Enterococcus: VanA gene encode enzyme that changes terminal peptide: d-ala-d-ala –> d-ala-D-LAC (Vanc won’t recognize)
Staph Aureus (VISA): “hanging tails” of peptidoglycan in cell wall bind up the incoming Vanc –> doesn’t stop it at step 2
Gram (-) bugs are INTRINSICALLY resistant since Vanc can’t fit through porin
Distinguish the mechanisms of antibiotic resistance between Enterococcus faecium and Enterococus faecalis.
Faecium: RESISTS AMP because it alters PBP (also commonly VRE)
Faecalis: susceptible to Amp
Don’t need to know…
- Enterococcus faecium: mutations or over-expression of the PBP5 gene (low affinity PBP).
- E. faecalis: RARE, β-lactamase (narrow-spectrum), which can be inhibited by β-lactam inhibitors
Describe how quinolones work and how resistance to these agents develops.
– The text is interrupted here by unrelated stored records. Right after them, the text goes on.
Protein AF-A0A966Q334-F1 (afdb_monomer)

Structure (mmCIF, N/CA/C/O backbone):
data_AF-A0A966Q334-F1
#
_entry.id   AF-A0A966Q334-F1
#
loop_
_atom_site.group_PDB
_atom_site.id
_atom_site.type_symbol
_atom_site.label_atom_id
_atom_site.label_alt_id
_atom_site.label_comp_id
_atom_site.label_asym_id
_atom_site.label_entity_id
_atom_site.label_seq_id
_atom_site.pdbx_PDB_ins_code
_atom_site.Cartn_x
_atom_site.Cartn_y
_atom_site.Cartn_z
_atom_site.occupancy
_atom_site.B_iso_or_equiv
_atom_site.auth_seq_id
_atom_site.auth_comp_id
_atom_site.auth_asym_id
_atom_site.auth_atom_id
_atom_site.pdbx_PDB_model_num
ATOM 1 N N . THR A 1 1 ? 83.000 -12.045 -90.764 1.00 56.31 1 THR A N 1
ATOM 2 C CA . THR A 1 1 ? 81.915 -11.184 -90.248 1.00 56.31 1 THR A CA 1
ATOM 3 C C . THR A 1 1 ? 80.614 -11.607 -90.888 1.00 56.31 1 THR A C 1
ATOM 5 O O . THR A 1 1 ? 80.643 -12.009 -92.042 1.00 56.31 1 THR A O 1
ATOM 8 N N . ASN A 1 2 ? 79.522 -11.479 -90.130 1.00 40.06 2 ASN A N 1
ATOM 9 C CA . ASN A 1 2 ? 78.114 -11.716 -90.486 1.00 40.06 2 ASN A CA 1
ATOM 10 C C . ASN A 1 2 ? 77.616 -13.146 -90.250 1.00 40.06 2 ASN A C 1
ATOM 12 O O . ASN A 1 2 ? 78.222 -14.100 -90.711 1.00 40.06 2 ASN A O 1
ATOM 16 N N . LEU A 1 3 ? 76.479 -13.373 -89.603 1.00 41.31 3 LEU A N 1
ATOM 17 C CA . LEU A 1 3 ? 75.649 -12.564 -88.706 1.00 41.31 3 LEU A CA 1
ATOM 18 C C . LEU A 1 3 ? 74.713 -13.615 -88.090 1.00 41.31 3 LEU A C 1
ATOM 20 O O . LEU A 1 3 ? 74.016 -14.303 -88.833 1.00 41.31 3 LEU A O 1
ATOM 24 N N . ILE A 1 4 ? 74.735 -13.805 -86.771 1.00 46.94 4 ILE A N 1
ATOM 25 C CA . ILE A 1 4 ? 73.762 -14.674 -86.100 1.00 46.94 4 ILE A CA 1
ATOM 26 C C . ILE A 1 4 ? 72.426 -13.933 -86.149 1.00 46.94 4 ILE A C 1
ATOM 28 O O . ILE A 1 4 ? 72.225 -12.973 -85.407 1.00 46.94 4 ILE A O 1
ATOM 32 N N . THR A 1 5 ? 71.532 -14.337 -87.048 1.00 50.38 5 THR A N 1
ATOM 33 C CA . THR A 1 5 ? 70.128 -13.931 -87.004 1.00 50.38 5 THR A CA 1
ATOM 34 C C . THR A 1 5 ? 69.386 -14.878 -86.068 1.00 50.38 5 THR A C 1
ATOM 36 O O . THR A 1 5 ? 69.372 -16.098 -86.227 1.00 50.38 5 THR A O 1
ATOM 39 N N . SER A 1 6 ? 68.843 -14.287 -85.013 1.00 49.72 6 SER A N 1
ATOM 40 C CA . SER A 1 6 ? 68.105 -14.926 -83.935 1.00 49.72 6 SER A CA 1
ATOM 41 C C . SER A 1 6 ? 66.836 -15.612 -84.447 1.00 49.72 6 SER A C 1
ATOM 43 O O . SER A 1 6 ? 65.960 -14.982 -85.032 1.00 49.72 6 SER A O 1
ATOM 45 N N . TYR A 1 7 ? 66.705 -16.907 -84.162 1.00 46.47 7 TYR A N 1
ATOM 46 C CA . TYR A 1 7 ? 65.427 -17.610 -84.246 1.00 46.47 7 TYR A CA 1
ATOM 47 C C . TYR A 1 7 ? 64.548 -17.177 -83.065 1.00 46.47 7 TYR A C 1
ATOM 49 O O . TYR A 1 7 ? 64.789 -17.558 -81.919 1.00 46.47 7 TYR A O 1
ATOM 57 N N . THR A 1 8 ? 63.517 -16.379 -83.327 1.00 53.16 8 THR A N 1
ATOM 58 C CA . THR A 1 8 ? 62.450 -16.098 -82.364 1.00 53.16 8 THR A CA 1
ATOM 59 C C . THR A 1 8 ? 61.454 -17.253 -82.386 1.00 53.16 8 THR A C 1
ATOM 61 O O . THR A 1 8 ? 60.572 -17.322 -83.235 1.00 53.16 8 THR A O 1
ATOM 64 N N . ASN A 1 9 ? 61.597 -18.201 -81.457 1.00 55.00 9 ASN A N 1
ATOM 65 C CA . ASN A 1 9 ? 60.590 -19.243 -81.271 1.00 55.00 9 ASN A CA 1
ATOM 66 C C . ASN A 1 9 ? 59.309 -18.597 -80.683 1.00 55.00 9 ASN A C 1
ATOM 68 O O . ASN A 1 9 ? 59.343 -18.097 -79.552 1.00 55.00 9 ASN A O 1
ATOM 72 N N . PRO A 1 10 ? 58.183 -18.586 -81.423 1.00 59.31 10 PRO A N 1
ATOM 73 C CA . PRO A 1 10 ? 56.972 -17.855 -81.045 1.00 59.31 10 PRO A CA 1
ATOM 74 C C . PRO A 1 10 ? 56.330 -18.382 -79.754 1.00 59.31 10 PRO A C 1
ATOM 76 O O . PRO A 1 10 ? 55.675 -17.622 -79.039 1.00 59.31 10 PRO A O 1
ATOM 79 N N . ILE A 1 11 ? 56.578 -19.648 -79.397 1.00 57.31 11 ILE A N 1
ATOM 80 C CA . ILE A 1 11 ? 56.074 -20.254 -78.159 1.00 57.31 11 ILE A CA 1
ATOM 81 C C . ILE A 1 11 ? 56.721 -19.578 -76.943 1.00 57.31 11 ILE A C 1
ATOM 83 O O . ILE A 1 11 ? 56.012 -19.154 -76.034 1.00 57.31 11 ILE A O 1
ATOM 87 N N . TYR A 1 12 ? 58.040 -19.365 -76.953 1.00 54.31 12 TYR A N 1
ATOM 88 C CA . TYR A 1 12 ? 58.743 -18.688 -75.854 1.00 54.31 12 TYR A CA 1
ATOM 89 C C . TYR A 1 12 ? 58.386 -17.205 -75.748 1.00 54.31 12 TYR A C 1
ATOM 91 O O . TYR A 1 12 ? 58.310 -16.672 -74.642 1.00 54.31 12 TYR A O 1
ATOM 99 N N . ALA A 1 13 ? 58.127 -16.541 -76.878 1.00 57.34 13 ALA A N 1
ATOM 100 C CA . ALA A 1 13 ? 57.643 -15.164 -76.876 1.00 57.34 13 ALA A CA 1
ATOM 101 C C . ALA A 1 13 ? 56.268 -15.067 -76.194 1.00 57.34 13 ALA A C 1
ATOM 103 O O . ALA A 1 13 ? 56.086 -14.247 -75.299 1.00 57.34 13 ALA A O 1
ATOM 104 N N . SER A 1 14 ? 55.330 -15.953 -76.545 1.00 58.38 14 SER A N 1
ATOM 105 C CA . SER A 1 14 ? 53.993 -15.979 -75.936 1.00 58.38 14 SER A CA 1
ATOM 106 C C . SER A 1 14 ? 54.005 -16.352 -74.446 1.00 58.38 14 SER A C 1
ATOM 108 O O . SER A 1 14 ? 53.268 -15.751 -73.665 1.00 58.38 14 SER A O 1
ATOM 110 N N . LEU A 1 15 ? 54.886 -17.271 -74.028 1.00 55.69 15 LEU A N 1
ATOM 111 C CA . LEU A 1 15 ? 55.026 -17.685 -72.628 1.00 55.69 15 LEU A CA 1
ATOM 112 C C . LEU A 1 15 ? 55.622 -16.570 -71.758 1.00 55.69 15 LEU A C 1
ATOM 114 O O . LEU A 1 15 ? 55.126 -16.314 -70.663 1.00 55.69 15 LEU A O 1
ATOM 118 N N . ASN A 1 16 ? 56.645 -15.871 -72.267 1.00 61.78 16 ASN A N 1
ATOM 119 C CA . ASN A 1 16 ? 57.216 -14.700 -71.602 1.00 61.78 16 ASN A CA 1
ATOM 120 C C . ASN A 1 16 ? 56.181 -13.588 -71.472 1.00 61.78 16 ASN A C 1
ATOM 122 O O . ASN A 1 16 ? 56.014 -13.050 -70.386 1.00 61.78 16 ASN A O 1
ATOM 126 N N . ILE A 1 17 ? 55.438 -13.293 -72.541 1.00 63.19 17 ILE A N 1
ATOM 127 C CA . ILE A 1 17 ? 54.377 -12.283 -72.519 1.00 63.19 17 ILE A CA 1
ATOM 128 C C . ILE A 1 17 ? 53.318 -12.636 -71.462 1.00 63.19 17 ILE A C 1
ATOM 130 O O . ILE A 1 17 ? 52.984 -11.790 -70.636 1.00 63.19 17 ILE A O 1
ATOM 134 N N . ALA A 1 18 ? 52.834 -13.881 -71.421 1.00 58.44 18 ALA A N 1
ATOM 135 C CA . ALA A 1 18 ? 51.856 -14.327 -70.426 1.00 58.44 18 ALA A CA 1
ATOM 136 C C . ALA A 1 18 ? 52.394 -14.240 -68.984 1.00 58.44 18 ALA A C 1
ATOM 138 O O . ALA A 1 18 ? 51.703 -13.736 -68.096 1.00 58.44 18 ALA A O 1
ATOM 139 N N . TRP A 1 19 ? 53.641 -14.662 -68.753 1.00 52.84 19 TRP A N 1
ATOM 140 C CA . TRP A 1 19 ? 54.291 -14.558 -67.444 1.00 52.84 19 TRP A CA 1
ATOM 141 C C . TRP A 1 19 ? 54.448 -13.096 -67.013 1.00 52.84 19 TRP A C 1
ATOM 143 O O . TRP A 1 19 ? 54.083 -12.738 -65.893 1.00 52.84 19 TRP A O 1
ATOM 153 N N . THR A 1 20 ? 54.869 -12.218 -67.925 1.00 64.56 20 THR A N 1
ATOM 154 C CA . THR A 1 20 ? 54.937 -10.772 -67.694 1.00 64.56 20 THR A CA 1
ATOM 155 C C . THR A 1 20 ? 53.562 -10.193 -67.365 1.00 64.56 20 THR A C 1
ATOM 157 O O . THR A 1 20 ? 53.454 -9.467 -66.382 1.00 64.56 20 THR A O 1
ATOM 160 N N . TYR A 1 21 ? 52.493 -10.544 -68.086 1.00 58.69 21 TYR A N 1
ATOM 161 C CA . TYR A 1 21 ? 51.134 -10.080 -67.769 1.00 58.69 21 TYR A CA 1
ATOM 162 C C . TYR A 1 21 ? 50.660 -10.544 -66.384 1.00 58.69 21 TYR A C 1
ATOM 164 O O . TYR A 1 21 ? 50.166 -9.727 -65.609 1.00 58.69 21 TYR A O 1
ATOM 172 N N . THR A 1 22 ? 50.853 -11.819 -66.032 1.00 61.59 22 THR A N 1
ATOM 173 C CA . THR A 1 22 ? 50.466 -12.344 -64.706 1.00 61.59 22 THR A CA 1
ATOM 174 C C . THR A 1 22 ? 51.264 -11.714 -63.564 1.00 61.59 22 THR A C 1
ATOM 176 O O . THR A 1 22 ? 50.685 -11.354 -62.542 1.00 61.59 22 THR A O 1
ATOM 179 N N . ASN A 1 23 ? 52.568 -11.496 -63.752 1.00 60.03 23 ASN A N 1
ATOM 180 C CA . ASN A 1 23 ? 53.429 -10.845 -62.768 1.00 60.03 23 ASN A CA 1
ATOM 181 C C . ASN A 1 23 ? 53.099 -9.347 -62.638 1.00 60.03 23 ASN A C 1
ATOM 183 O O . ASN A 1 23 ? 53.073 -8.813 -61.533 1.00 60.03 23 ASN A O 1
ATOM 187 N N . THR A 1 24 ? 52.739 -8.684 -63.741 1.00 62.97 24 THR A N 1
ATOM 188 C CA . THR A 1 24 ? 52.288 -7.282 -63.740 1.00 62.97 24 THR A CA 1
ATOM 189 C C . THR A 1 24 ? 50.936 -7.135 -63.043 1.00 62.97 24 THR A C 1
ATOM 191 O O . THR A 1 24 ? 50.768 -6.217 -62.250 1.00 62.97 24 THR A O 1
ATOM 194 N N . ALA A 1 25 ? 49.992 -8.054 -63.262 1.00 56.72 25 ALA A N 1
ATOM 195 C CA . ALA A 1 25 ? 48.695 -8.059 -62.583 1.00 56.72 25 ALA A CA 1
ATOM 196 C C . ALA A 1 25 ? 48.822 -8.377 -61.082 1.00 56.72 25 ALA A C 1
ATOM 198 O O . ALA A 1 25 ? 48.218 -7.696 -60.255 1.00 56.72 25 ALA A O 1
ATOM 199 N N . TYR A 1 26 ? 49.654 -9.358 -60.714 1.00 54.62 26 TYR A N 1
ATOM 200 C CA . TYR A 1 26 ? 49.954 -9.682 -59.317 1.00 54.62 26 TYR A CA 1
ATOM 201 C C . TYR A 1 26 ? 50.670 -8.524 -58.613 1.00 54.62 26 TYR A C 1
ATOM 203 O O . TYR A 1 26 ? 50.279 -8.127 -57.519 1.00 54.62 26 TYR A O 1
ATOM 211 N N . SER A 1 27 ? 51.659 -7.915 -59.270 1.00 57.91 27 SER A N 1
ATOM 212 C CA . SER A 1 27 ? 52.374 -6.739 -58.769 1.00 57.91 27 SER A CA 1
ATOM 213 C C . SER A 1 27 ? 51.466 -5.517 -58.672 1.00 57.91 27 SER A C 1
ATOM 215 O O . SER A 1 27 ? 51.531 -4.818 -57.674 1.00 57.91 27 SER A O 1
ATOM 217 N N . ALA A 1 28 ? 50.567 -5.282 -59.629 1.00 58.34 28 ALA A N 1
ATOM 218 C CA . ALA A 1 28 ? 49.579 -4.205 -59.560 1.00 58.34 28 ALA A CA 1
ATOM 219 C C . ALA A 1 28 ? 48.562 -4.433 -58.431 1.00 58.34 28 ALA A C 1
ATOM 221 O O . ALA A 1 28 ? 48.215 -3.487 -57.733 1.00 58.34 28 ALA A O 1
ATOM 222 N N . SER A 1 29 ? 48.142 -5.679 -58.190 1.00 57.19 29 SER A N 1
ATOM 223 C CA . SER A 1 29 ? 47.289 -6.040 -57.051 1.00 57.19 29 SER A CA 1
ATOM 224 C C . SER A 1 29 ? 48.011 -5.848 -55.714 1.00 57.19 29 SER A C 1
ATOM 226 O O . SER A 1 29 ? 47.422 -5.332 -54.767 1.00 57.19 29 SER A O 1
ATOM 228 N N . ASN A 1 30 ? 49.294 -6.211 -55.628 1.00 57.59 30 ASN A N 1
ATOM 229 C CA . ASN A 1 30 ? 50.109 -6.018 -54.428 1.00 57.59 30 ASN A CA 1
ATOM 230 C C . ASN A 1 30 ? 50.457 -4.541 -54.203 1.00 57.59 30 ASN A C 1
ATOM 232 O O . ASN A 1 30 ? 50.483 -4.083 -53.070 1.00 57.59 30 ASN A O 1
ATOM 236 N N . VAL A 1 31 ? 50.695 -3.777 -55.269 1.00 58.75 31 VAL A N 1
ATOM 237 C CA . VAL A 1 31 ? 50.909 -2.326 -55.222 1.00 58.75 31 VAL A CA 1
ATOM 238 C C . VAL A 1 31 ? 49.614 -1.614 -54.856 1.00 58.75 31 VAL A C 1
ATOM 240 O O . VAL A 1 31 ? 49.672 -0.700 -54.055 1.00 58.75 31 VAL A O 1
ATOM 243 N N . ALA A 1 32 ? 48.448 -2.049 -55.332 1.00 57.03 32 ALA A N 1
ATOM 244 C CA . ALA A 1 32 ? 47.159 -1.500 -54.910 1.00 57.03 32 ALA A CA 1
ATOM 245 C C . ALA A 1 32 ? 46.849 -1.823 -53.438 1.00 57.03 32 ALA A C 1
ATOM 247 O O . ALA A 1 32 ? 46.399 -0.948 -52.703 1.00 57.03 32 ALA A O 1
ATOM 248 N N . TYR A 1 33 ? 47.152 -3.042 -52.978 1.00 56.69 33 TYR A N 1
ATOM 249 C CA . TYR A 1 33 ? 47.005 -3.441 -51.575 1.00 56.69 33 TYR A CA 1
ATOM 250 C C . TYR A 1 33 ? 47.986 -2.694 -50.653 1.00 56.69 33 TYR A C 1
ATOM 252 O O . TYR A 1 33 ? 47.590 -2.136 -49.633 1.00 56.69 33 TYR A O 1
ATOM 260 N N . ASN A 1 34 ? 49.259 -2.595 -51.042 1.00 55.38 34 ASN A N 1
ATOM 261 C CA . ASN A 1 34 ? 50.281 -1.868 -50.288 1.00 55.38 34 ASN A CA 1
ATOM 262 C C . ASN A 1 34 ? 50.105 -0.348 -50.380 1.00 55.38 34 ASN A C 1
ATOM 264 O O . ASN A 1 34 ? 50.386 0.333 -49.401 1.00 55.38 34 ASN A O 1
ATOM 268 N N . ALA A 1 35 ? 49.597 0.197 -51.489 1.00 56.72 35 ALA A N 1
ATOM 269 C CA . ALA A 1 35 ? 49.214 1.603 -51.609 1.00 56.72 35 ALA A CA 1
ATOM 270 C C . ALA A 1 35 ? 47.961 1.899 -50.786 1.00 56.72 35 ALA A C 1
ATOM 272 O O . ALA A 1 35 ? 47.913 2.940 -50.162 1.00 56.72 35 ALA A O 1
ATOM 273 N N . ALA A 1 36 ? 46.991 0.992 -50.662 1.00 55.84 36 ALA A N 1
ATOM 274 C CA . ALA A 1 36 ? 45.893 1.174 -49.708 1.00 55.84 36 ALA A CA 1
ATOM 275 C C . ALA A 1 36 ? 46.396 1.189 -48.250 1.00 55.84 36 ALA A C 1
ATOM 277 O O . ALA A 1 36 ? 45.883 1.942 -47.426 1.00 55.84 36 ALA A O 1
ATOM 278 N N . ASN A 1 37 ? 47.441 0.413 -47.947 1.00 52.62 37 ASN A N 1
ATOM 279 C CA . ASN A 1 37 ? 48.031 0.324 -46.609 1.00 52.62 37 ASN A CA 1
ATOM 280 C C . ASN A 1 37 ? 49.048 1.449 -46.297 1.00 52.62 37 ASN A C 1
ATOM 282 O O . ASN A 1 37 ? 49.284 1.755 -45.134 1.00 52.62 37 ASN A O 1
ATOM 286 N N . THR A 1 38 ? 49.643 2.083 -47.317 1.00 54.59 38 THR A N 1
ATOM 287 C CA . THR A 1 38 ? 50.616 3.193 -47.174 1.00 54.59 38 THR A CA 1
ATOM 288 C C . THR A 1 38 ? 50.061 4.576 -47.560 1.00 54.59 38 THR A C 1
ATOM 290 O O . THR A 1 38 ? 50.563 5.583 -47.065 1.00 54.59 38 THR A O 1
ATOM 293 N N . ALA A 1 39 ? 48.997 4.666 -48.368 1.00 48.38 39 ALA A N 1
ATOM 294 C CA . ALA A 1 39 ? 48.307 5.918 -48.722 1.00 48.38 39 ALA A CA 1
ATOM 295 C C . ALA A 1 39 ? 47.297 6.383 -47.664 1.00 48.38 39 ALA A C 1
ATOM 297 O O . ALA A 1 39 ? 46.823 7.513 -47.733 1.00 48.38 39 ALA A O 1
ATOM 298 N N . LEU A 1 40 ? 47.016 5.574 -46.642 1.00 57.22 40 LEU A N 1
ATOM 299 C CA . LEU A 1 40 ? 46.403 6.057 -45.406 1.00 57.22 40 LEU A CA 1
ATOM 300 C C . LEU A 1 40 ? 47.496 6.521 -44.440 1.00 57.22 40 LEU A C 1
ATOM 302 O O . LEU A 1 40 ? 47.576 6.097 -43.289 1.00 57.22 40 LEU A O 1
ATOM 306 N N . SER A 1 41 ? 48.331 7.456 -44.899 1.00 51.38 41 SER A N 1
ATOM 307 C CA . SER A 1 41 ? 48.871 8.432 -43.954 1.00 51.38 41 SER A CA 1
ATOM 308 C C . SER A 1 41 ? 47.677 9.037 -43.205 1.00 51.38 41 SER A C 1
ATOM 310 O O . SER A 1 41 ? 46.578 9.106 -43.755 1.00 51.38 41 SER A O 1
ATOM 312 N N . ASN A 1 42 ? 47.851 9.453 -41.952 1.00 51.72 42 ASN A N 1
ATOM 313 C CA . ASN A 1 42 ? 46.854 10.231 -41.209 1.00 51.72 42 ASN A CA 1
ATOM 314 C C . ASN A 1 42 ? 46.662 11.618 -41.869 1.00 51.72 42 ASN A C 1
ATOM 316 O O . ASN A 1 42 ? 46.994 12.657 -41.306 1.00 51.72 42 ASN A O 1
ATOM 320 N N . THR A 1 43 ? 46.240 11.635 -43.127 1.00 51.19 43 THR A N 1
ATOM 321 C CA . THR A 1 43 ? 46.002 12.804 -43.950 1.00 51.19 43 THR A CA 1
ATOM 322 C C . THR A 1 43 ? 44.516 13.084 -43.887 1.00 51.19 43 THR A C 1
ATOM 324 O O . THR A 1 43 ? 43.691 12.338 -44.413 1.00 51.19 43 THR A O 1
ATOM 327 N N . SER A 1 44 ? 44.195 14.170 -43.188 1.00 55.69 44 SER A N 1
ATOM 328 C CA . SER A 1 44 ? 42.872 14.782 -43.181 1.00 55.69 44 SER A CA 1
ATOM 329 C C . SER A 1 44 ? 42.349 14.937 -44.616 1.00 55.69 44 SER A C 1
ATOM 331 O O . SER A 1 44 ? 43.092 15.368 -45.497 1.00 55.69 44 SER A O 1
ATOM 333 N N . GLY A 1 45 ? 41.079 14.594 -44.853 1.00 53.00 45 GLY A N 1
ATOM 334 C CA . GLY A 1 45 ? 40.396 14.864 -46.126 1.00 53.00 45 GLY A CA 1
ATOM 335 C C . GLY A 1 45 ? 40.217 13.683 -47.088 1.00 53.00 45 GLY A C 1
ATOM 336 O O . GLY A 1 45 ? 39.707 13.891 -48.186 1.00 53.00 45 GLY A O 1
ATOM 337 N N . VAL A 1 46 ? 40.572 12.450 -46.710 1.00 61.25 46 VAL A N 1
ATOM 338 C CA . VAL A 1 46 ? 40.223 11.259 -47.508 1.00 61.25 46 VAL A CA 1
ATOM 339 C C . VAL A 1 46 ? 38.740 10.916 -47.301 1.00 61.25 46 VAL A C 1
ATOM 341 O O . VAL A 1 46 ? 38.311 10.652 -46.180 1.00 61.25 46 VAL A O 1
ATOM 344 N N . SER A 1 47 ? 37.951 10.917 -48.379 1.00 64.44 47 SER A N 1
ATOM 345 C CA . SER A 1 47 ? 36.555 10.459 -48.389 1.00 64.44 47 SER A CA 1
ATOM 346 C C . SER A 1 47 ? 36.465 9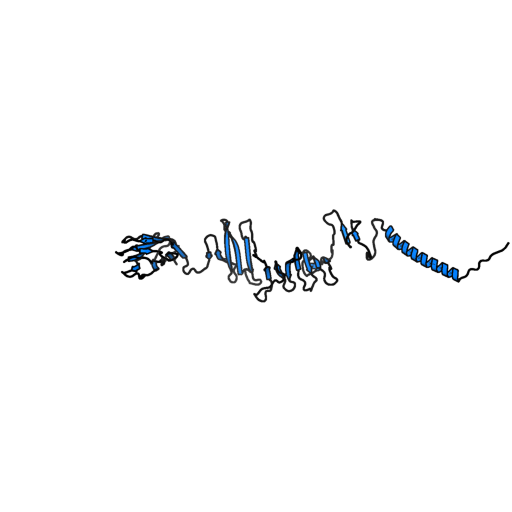.090 -49.062 1.00 64.44 47 SER A C 1
ATOM 348 O O . SER A 1 47 ? 36.930 8.919 -50.189 1.00 64.44 47 SER A O 1
ATOM 350 N N . PHE A 1 48 ? 35.862 8.112 -48.385 1.00 67.06 48 PHE A N 1
ATOM 351 C CA . PHE A 1 48 ? 35.531 6.824 -48.990 1.00 67.06 48 PHE A CA 1
ATOM 352 C C . PHE A 1 48 ? 34.159 6.928 -49.656 1.00 67.06 48 PHE A C 1
ATOM 354 O O . PHE A 1 48 ? 33.142 7.069 -48.979 1.00 67.06 48 PHE A O 1
ATOM 361 N N . ASN A 1 49 ? 34.121 6.844 -50.985 1.00 65.75 49 ASN A N 1
ATOM 362 C CA . ASN A 1 49 ? 32.866 6.739 -51.723 1.00 65.75 49 ASN A CA 1
ATOM 363 C C . ASN A 1 49 ? 32.441 5.260 -51.779 1.00 65.75 49 ASN A C 1
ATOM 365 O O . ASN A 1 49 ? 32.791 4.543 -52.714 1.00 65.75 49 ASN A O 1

Trap gyrase (Gram neg) or Topoisomerase IV (Gram pos) in a drug-enzyme-DNA complex –> DNA strand breaks
Resistance: Random pt mutations accumulate in QRDR region of GyrA/ParC –> fluoro resistance
Moxi hits Topo more than gyrase
Cipro hits gyrase more than topi
Levo is in the middle
If a sensitivity test shows R to one quin, it must have some mutation (it’s already halfway there to higher level resistance). So, don’t use fluoro!
Describe how macrolides work and how resistance to these agents develops.
Macrolides work by targeting the 23S rRNA of 50S ribosomal subunit; prevents chain elongation
msr gene is an efflux pump
erm gene dimethylates 23S rRNA, which also inhibits clindamycin
- can be i or c
- also inhibits clindamycin
Occurs in strep pneumonia & staph
Describe the mechanism of erm-mediated resistance and its relation to clindamycin resistance and understand how to interpret results from the D-test.
If bug has the erm gene, Erythromycin can induce resistance. This will also cause resistance to Clinda. However, when you do a sensitivity test, results will show Erythro = R and clinda = S if it’s erm or msr! So, you need a D test.
If it’s msr, you’ll only see a big ring around clinda (small amount near erythro)
If it’s erm, you’ll see a big ring around clinda, but part of it will be pushed in (looks like D). This means it’s erm.
If it’s erm, don’t give the pt clinda. Although it’s sensitive, that erm gene can easily become constitutive, then you’re screwed.